Of all the lines below, return only those starting with the line holding "ATOM 95 C CA" and going on through the line holding "ATOM 126 C C", exactly as written.

■ **Working data**

..............................

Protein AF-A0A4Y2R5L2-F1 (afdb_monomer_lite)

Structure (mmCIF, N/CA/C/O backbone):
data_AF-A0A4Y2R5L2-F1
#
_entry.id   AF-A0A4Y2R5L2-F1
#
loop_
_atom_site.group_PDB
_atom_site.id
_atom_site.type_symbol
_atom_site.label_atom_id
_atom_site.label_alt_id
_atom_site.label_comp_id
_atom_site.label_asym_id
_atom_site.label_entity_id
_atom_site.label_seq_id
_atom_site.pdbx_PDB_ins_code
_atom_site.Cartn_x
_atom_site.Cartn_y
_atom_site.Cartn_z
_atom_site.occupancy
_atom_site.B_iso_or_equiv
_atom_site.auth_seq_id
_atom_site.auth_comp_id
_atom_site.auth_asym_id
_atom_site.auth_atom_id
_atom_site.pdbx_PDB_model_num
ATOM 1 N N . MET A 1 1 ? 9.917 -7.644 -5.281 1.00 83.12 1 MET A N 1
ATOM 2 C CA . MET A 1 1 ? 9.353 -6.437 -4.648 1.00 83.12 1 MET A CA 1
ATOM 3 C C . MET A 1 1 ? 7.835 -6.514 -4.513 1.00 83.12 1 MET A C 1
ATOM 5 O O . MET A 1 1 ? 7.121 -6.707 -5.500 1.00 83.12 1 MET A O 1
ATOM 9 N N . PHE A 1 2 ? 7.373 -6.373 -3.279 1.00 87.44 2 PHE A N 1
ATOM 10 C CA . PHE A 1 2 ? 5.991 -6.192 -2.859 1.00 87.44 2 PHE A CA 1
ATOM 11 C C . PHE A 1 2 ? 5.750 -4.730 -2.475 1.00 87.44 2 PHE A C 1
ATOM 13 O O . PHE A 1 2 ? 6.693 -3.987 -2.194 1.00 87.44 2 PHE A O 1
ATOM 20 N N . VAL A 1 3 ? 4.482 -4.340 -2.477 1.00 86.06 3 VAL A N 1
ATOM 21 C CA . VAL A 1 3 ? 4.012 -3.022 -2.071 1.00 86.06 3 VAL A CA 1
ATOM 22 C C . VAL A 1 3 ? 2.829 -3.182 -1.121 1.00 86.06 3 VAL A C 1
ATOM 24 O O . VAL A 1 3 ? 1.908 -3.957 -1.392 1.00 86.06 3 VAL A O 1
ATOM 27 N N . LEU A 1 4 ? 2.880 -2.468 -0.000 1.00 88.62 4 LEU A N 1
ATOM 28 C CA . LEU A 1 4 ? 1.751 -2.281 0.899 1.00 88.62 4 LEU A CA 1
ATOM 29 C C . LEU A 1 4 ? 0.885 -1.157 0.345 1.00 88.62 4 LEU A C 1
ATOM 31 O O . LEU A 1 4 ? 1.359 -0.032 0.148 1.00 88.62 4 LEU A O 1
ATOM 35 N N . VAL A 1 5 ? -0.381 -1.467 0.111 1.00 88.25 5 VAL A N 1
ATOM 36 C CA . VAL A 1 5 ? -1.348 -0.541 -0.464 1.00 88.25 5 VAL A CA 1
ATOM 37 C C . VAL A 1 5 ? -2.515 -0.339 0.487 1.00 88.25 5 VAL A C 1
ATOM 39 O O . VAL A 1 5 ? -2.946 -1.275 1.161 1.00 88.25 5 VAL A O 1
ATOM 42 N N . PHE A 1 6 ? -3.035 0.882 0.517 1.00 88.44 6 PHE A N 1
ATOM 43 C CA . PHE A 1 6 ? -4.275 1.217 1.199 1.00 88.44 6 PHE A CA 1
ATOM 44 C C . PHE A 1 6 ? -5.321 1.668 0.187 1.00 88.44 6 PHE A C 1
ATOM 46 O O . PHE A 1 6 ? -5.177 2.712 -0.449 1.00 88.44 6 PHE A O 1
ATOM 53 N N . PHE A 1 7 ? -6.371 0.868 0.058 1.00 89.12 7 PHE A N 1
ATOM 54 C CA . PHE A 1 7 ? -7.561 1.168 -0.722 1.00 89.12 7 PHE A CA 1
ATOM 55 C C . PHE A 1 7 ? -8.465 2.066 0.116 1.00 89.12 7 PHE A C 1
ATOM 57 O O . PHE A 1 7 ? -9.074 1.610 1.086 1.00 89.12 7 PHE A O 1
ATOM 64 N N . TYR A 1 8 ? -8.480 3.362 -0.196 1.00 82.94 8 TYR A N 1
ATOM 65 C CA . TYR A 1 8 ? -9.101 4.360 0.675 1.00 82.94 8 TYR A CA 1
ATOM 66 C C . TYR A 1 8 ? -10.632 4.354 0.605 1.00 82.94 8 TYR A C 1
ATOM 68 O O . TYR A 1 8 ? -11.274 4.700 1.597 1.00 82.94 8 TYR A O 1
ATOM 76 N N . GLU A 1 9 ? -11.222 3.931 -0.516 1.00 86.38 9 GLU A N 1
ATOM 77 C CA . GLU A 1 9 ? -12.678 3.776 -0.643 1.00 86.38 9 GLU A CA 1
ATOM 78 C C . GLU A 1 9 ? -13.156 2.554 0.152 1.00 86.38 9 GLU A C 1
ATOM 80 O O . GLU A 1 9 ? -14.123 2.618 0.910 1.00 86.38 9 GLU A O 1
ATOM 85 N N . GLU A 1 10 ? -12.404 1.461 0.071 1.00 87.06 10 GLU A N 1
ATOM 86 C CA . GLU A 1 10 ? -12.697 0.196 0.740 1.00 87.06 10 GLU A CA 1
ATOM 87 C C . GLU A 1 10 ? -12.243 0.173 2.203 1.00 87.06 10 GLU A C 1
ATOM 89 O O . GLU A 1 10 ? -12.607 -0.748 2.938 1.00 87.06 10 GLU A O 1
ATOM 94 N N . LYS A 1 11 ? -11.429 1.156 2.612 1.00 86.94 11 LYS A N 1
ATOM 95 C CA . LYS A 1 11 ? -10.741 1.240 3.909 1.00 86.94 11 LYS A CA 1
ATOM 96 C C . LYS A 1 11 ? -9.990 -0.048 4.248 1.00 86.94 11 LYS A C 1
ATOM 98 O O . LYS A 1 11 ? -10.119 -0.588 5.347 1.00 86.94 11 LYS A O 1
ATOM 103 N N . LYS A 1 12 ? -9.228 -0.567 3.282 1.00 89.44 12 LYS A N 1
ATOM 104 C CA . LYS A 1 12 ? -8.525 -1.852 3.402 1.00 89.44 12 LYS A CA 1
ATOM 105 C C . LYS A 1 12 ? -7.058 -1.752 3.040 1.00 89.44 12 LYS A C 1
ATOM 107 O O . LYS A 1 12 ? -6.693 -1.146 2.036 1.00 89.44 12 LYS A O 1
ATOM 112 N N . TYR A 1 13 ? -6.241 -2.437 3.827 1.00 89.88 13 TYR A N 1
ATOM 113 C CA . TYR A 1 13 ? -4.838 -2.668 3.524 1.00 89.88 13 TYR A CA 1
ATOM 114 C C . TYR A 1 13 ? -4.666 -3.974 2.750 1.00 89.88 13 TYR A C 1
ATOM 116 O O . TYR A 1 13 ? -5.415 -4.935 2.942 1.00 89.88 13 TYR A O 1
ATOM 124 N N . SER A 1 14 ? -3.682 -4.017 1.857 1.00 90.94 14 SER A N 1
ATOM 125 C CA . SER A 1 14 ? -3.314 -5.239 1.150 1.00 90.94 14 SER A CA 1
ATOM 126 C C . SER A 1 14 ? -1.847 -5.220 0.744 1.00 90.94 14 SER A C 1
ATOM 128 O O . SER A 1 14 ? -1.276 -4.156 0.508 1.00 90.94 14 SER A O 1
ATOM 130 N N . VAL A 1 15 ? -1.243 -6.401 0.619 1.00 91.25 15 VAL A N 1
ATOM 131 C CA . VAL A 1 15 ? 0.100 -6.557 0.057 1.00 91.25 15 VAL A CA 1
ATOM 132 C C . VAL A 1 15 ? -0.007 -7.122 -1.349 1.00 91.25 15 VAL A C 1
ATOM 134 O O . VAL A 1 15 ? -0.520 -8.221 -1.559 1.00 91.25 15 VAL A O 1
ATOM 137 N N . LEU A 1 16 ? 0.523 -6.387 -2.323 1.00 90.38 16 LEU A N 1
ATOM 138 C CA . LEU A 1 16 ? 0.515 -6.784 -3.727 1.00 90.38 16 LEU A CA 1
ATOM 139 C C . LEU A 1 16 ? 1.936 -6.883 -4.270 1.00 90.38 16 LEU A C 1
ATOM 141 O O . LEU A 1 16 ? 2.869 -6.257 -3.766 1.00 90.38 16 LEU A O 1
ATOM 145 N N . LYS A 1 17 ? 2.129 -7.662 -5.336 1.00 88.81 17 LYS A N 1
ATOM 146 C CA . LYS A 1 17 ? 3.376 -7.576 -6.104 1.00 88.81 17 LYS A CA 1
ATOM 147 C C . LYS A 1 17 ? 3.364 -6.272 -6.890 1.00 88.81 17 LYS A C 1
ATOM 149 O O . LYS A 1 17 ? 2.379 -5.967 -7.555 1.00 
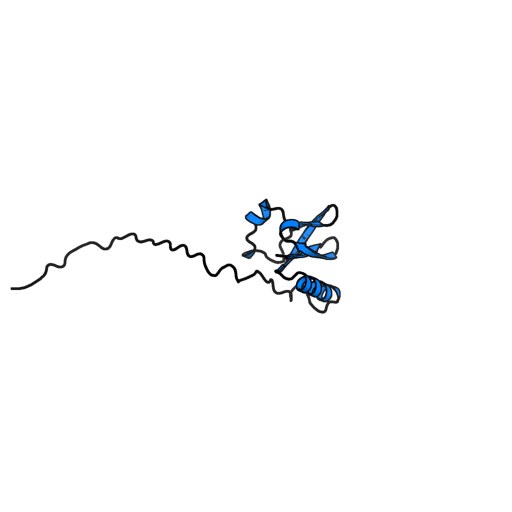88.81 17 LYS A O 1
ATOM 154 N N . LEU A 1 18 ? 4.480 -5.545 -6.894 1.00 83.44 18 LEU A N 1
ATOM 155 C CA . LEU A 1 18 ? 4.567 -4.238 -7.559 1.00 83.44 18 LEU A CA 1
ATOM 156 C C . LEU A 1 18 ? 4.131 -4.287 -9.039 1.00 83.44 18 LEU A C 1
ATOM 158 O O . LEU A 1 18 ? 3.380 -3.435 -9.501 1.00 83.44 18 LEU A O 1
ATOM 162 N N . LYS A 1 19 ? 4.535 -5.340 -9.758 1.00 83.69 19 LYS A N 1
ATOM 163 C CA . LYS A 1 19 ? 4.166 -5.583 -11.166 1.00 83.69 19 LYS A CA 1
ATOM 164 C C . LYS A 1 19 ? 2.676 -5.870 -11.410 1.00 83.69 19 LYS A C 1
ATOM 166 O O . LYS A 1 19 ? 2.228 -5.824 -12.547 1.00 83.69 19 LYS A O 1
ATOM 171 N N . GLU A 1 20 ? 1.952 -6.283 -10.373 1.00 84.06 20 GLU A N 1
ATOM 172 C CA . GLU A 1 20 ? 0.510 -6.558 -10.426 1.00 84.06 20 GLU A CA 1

..............................

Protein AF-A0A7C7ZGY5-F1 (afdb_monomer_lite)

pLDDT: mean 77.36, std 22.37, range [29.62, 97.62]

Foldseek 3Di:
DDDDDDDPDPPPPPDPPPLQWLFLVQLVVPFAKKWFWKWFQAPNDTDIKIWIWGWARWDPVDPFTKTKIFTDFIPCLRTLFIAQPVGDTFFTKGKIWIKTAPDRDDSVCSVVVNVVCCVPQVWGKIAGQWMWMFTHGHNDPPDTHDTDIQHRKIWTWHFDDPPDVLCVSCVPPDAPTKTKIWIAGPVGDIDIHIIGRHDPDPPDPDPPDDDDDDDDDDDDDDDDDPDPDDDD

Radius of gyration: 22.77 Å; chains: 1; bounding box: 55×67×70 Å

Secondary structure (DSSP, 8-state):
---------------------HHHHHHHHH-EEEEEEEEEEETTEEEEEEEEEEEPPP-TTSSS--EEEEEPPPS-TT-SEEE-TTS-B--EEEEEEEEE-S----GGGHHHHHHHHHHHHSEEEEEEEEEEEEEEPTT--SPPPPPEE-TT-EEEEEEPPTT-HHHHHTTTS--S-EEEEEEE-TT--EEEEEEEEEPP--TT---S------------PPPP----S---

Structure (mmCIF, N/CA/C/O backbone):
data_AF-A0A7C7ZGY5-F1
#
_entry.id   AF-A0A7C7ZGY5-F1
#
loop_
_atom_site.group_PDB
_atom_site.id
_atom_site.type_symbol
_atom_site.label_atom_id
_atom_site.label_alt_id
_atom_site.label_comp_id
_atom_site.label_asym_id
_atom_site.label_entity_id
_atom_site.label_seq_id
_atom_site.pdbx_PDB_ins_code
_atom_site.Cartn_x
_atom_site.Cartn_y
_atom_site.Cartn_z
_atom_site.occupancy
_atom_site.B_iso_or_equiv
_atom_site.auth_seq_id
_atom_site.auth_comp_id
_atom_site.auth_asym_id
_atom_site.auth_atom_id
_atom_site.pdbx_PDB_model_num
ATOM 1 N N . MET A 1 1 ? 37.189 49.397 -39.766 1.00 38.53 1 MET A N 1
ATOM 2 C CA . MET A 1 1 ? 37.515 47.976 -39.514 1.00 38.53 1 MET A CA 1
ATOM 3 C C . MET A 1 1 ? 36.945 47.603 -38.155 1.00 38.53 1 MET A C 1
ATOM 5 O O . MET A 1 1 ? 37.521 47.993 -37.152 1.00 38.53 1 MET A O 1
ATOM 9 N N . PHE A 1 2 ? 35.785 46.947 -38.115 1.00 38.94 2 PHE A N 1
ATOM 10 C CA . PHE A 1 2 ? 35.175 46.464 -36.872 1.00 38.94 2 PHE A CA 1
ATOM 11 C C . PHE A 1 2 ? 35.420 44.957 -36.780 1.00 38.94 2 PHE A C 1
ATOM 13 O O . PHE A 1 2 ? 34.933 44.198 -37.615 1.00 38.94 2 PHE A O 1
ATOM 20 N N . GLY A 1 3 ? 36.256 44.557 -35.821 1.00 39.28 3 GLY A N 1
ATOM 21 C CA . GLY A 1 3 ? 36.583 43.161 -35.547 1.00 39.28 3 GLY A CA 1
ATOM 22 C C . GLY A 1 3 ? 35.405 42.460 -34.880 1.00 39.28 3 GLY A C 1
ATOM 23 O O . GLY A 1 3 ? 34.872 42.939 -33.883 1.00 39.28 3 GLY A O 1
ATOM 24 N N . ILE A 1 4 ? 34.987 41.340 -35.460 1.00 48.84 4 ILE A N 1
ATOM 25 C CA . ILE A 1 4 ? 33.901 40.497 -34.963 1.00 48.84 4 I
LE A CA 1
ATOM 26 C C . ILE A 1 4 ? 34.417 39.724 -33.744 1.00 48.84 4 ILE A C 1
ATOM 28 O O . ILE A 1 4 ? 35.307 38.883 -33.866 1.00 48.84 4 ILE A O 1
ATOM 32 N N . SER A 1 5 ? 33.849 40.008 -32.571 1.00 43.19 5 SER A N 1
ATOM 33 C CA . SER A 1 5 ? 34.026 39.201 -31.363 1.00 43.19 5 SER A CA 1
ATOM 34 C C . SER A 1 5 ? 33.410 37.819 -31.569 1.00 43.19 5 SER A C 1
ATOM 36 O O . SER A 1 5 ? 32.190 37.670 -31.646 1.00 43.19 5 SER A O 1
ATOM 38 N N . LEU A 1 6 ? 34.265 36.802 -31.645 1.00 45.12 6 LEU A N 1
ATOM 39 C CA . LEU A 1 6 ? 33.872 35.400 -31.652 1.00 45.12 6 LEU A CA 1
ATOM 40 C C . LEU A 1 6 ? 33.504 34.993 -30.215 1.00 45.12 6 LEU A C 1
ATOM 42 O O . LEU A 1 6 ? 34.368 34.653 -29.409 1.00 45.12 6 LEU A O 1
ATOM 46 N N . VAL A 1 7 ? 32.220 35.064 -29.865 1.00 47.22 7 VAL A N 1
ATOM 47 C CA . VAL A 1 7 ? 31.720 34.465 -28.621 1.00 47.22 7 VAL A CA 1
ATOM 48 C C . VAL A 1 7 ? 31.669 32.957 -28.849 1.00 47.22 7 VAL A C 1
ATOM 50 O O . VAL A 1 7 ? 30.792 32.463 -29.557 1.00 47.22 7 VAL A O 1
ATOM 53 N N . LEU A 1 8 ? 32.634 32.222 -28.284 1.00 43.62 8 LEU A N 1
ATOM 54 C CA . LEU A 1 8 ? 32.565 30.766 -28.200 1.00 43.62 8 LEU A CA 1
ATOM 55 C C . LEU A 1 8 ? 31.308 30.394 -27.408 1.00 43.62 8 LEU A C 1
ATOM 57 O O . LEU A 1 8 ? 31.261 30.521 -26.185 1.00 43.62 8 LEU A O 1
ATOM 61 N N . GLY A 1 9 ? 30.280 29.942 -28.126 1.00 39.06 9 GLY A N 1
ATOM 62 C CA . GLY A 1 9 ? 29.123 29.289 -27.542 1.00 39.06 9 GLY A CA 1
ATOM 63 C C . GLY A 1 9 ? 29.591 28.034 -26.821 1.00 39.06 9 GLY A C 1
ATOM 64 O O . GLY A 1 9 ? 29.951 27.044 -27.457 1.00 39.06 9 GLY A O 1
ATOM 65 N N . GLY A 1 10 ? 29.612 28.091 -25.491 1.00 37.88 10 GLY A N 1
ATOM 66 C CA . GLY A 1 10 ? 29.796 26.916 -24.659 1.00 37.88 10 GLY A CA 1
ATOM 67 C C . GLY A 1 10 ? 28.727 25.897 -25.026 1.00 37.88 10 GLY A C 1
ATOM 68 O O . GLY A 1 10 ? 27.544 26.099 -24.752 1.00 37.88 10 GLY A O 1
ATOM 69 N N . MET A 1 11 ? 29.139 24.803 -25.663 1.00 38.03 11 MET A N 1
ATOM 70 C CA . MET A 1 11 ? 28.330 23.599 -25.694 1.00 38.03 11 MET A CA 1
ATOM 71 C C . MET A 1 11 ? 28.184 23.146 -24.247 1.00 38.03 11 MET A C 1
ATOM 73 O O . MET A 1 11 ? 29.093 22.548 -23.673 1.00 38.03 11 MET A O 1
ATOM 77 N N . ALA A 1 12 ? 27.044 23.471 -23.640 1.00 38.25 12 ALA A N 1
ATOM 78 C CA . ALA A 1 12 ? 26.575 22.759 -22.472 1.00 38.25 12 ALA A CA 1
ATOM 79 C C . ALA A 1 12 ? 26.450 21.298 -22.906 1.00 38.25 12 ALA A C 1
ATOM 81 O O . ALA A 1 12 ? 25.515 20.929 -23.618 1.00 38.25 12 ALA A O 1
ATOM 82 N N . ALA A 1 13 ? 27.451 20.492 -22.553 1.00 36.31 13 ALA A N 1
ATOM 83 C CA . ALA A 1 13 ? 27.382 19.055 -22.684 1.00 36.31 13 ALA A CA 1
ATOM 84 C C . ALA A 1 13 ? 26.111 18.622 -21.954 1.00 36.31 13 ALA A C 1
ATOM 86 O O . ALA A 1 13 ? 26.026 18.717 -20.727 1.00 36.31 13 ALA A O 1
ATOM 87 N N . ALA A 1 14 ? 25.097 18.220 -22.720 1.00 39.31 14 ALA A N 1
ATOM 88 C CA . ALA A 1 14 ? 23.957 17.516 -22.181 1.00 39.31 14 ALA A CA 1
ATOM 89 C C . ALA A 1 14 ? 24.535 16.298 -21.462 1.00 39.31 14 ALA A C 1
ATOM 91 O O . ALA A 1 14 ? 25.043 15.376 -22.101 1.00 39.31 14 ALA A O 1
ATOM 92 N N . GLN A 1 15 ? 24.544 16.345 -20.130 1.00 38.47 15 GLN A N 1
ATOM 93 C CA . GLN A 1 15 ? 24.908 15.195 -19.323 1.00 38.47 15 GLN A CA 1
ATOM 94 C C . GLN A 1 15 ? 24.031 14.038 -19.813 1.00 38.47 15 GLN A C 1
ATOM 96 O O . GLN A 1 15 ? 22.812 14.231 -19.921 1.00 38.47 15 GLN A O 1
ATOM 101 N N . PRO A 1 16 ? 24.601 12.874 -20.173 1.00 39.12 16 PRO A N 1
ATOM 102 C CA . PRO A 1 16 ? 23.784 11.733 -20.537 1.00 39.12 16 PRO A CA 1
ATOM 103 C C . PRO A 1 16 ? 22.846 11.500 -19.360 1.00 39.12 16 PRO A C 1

..............................

■ **Your response**
ATOM 95 C CA . LYS A 1 11 ? -10.741 1.240 3.909 1.00 86.94 11 LYS A CA 1
ATOM 96 C C . LYS A 1 11 ? -9.990 -0.048 4.248 1.00 86.94 11 LYS A C 1
ATOM 98 O O . LYS A 1 11 ? -10.119 -0.588 5.347 1.00 86.94 11 LYS A O 1
ATOM 103 N N . LYS A 1 12 ? -9.228 -0.567 3.282 1.00 89.44 12 LYS A N 1
ATOM 104 C CA . LYS A 1 12 ? -8.525 -1.852 3.402 1.00 89.44 12 LYS A CA 1
ATOM 105 C C . LYS A 1 12 ? -7.058 -1.752 3.040 1.00 89.44 12 LYS A C 1
ATOM 107 O O . LYS A 1 12 ? -6.693 -1.146 2.036 1.00 89.44 12 LYS A O 1
ATOM 112 N N . TYR A 1 13 ? -6.241 -2.437 3.827 1.00 89.88 13 TYR A N 1
ATOM 113 C CA . TYR A 1 13 ? -4.838 -2.668 3.524 1.00 89.88 13 TYR A CA 1
ATOM 114 C C . TYR A 1 13 ? -4.666 -3.974 2.750 1.00 89.88 13 TYR A C 1
ATOM 116 O O . TYR A 1 13 ? -5.415 -4.935 2.942 1.00 89.88 13 TYR A O 1
ATOM 124 N N . SER A 1 14 ? -3.682 -4.017 1.857 1.00 90.94 14 SER A N 1
ATOM 125 C CA . SER A 1 14 ? -3.314 -5.239 1.150 1.00 90.94 14 SER A CA 1
ATOM 126 C C . SER A 1 14 ? -1.847 -5.220 0.744 1.00 90.94 14 SER A C 1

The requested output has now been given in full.